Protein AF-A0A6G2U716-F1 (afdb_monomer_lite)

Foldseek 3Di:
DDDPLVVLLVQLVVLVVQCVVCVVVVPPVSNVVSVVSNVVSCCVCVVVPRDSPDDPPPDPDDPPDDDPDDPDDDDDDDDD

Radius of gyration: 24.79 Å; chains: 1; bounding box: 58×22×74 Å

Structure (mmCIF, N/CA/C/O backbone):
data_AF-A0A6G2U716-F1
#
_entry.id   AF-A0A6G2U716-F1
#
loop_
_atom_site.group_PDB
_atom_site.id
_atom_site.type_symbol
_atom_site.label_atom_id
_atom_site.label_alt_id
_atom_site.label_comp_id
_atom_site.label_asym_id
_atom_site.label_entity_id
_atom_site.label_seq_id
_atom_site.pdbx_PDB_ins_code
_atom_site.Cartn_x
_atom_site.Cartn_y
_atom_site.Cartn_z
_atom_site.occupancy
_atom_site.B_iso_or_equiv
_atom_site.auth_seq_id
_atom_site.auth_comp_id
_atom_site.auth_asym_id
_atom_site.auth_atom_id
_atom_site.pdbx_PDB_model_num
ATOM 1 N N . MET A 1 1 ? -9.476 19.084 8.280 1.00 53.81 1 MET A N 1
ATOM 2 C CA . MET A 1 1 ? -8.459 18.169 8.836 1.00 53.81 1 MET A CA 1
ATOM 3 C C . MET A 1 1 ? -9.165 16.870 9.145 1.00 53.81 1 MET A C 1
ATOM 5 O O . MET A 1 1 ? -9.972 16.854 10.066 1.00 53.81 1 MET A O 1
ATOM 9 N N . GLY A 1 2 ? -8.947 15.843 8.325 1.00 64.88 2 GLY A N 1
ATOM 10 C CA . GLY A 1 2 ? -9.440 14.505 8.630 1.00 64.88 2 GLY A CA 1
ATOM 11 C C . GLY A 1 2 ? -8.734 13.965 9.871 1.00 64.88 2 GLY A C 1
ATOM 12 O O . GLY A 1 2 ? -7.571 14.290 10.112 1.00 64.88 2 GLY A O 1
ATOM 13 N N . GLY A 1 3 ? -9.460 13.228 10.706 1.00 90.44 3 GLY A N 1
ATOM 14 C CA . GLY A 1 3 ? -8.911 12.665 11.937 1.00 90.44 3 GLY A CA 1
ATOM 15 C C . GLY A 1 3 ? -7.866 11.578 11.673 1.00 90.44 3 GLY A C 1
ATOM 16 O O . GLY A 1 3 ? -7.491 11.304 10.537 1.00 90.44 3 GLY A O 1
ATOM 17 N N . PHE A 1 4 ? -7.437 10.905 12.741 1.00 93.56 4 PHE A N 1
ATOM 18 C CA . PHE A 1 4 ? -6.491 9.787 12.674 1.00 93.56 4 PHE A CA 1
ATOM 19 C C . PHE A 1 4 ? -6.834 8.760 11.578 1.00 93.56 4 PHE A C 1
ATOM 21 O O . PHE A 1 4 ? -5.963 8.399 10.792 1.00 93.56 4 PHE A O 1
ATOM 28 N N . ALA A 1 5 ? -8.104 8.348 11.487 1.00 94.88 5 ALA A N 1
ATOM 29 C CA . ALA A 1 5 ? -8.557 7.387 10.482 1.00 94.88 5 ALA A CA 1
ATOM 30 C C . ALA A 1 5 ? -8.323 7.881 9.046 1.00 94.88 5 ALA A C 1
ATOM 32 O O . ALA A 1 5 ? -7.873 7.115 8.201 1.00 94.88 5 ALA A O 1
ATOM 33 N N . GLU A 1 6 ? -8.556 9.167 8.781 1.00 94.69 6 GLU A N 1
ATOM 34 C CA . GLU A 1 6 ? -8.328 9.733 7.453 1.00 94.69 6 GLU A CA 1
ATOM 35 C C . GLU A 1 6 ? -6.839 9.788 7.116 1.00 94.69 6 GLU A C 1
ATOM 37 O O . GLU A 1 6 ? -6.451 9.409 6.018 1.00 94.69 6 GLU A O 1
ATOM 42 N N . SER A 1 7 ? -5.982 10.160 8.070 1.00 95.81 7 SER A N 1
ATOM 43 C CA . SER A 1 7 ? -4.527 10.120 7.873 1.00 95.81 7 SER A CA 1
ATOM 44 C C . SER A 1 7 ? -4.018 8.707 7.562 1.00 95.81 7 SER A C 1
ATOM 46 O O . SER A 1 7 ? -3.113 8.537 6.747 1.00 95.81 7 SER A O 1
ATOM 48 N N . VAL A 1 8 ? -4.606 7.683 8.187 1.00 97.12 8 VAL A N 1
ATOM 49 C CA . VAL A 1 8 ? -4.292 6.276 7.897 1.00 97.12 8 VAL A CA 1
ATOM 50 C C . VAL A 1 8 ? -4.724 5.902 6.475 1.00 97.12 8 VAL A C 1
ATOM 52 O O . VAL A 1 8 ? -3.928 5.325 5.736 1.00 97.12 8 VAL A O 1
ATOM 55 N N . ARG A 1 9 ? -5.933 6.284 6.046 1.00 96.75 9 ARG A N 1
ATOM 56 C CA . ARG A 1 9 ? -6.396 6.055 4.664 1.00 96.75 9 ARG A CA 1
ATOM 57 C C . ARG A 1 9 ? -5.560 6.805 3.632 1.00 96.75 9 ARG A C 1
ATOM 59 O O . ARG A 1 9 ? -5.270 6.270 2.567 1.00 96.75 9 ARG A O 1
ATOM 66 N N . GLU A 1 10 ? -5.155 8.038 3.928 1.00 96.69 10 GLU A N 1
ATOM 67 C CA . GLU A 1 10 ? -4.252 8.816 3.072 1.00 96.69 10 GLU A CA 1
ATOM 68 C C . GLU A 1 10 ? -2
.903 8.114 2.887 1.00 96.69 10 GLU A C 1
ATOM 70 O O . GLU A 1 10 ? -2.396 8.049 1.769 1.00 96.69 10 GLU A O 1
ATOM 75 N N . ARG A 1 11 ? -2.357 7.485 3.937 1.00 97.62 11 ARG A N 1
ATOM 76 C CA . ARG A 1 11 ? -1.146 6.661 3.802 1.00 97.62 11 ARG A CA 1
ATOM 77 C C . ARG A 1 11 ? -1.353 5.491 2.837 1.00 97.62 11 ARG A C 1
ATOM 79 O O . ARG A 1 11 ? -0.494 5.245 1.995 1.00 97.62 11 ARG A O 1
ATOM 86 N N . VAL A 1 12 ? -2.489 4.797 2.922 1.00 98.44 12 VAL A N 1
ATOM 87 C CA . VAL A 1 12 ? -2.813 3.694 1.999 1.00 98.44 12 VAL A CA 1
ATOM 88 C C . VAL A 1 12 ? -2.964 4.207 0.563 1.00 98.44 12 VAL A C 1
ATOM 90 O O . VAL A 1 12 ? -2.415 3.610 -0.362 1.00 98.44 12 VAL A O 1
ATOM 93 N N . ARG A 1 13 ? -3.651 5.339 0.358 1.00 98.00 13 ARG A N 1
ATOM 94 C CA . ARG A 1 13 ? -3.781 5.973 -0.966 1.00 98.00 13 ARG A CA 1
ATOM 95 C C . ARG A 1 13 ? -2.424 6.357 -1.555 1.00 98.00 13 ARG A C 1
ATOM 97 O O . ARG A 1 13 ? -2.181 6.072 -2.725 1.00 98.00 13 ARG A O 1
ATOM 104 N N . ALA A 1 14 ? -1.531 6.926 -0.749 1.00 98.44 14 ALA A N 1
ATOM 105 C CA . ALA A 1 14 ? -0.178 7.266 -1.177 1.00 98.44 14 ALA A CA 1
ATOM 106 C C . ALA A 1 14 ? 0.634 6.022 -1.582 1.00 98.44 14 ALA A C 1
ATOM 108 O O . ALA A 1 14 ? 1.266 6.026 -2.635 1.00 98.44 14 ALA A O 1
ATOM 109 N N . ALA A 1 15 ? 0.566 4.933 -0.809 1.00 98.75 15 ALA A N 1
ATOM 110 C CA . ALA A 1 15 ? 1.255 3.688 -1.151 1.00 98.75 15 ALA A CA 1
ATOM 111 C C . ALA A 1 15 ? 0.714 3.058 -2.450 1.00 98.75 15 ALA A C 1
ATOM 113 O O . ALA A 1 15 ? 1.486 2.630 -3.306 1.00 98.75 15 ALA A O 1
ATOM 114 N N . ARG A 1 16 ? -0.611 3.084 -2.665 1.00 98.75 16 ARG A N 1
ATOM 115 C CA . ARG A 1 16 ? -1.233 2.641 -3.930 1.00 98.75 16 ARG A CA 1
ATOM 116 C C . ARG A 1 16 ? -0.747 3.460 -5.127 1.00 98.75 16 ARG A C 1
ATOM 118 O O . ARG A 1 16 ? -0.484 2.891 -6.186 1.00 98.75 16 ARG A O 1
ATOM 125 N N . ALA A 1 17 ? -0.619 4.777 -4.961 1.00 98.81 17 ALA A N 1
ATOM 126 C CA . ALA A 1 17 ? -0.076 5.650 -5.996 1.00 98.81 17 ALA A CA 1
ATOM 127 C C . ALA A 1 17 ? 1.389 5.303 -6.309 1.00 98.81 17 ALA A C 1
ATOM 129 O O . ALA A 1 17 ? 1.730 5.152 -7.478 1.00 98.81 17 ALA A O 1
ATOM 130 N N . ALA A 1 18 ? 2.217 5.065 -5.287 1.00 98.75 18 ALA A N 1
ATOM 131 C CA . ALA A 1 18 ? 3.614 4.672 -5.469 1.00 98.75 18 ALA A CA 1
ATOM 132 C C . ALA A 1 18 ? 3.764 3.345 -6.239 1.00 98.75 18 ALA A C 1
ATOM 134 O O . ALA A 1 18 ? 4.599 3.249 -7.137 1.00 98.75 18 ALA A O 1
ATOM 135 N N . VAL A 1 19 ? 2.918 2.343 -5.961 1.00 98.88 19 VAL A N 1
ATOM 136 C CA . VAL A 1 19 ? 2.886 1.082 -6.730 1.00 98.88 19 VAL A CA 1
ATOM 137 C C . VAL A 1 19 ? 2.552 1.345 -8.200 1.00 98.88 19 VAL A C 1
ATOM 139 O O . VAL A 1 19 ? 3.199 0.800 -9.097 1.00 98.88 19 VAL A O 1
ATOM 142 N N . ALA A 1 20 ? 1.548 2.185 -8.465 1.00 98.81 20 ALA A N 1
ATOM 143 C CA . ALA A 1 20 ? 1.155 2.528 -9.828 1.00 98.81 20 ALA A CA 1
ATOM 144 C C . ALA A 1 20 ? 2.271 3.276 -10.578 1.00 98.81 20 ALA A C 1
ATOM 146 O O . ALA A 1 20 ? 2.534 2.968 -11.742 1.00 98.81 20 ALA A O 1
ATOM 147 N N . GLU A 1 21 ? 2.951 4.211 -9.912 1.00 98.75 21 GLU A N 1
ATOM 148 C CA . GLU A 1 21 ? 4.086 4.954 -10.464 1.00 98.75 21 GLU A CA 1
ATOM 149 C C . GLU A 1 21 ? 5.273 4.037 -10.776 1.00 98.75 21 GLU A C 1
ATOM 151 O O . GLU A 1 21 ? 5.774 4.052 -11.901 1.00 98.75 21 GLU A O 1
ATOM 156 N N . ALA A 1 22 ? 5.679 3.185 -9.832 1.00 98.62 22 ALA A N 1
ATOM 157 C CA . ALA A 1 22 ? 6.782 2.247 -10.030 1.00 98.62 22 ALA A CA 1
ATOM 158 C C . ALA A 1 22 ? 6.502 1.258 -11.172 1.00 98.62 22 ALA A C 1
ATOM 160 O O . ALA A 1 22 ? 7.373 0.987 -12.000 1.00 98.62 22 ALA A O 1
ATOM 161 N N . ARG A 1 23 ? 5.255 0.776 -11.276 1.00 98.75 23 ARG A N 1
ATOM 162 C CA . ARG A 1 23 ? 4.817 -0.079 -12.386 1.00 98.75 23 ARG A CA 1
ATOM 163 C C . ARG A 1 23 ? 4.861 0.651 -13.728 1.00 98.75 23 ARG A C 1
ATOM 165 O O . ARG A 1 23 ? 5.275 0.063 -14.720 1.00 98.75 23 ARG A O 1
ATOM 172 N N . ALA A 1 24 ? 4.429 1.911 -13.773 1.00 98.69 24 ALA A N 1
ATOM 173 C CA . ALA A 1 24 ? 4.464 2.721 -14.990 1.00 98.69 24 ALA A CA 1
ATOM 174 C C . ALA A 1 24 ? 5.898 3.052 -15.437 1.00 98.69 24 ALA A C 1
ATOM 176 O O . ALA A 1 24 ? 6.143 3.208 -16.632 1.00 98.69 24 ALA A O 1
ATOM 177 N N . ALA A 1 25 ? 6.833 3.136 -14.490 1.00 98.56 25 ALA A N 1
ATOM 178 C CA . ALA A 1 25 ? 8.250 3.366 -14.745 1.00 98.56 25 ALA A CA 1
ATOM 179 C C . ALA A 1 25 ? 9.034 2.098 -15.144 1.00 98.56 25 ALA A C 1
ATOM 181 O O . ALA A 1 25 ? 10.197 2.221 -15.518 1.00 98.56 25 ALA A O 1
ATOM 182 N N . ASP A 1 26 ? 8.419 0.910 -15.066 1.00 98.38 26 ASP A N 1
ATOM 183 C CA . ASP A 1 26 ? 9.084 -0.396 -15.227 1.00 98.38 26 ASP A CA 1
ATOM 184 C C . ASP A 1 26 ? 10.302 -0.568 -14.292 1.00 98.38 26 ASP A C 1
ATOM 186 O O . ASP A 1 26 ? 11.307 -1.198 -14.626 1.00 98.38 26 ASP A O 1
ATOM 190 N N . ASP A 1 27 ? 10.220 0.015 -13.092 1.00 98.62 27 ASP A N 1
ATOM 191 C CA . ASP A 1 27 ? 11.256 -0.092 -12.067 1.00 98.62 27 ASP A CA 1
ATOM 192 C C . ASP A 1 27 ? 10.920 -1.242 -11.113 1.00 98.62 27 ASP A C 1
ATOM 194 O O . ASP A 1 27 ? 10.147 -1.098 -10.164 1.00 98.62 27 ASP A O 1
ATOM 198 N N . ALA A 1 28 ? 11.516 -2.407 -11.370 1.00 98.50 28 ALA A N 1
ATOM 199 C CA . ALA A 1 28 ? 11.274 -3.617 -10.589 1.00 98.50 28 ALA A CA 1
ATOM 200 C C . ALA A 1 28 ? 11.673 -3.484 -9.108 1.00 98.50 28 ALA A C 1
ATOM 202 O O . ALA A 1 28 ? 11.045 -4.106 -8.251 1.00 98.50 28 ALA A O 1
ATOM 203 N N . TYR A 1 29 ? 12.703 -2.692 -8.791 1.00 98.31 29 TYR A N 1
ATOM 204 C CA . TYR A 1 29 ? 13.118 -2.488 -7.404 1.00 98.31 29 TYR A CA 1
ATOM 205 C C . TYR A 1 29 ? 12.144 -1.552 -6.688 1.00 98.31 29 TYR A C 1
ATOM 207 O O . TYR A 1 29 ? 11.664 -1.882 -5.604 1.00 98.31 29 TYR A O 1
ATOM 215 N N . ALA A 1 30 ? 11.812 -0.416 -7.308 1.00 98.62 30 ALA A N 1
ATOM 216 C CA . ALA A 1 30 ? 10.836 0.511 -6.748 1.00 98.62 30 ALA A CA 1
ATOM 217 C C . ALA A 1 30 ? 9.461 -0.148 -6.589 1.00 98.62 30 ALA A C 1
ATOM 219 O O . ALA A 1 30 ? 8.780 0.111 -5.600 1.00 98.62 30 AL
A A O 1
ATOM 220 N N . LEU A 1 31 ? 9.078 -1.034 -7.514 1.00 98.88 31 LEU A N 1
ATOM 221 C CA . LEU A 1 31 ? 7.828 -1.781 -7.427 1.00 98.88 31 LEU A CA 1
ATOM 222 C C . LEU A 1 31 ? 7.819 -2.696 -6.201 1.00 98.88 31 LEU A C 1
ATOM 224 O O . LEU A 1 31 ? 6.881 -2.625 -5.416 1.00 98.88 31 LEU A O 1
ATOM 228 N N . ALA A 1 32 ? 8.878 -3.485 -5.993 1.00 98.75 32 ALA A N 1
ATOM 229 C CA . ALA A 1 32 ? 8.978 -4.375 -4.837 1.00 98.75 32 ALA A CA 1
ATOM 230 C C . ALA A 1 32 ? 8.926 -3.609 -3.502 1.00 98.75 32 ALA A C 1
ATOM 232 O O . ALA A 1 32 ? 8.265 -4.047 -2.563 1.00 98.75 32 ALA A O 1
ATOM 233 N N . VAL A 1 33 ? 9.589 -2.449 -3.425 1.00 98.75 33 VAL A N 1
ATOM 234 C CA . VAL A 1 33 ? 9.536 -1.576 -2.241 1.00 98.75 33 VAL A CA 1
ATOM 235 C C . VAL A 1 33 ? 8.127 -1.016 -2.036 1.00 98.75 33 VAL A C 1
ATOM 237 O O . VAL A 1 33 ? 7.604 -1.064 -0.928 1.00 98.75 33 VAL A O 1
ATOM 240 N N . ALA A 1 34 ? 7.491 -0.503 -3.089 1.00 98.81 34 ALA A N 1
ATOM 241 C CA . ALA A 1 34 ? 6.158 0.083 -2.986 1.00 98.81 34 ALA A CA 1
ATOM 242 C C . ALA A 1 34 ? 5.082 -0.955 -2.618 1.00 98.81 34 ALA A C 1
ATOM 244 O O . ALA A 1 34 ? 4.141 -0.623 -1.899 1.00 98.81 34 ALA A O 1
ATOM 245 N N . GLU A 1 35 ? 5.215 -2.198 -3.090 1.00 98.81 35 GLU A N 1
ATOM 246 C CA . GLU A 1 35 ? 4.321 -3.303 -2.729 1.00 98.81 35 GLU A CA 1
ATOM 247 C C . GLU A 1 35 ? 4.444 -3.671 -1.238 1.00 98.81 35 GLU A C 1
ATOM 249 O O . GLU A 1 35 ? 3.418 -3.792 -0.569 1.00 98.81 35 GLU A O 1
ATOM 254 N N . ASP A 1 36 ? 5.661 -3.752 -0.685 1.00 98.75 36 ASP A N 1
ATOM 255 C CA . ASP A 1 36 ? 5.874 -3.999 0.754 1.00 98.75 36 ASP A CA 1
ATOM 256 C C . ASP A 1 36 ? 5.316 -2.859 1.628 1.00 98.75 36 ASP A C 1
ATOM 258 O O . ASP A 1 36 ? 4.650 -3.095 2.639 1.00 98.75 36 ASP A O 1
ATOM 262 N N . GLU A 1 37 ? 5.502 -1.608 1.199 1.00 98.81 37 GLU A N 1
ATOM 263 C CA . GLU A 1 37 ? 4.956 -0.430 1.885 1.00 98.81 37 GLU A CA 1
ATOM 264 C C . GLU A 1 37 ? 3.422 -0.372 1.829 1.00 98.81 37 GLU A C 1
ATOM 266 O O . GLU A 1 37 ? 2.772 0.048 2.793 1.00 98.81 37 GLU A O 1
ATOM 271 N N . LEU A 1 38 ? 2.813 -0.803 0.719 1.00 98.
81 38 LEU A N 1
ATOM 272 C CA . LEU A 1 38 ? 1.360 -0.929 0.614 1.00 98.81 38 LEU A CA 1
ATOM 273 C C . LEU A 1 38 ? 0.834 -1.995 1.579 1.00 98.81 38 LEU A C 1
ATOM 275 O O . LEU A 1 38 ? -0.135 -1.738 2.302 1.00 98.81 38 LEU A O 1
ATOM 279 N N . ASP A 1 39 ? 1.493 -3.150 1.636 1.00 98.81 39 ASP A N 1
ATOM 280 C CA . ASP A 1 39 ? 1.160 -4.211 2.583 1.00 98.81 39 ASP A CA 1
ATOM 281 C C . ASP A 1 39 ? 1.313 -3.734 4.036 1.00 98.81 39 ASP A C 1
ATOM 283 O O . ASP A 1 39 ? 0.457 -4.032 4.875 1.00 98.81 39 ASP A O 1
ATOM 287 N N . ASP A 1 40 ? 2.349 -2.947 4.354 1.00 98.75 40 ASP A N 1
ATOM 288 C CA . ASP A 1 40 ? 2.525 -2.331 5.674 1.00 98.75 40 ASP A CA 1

__________________________________________________

* _WORK INSTRUCTION_:
Where the line holding "ATOM 21 O O" appears in the listing above, start reproducing exactly, and end with the line holding "ATOM 29 C CA".

* _ANSWER TO THE PROBLEM_:
ATOM 21 O O . PHE A 1 4 ? -5.963 8.399 10.792 1.00 93.56 4 PHE A O 1
ATOM 28 N N . ALA A 1 5 ? -8.104 8.348 11.487 1.00 94.88 5 ALA A N 1
ATOM 29 C CA . ALA A 1 5 ? -8.557 7.387 10.482 1.00 94.88 5 ALA A CA 1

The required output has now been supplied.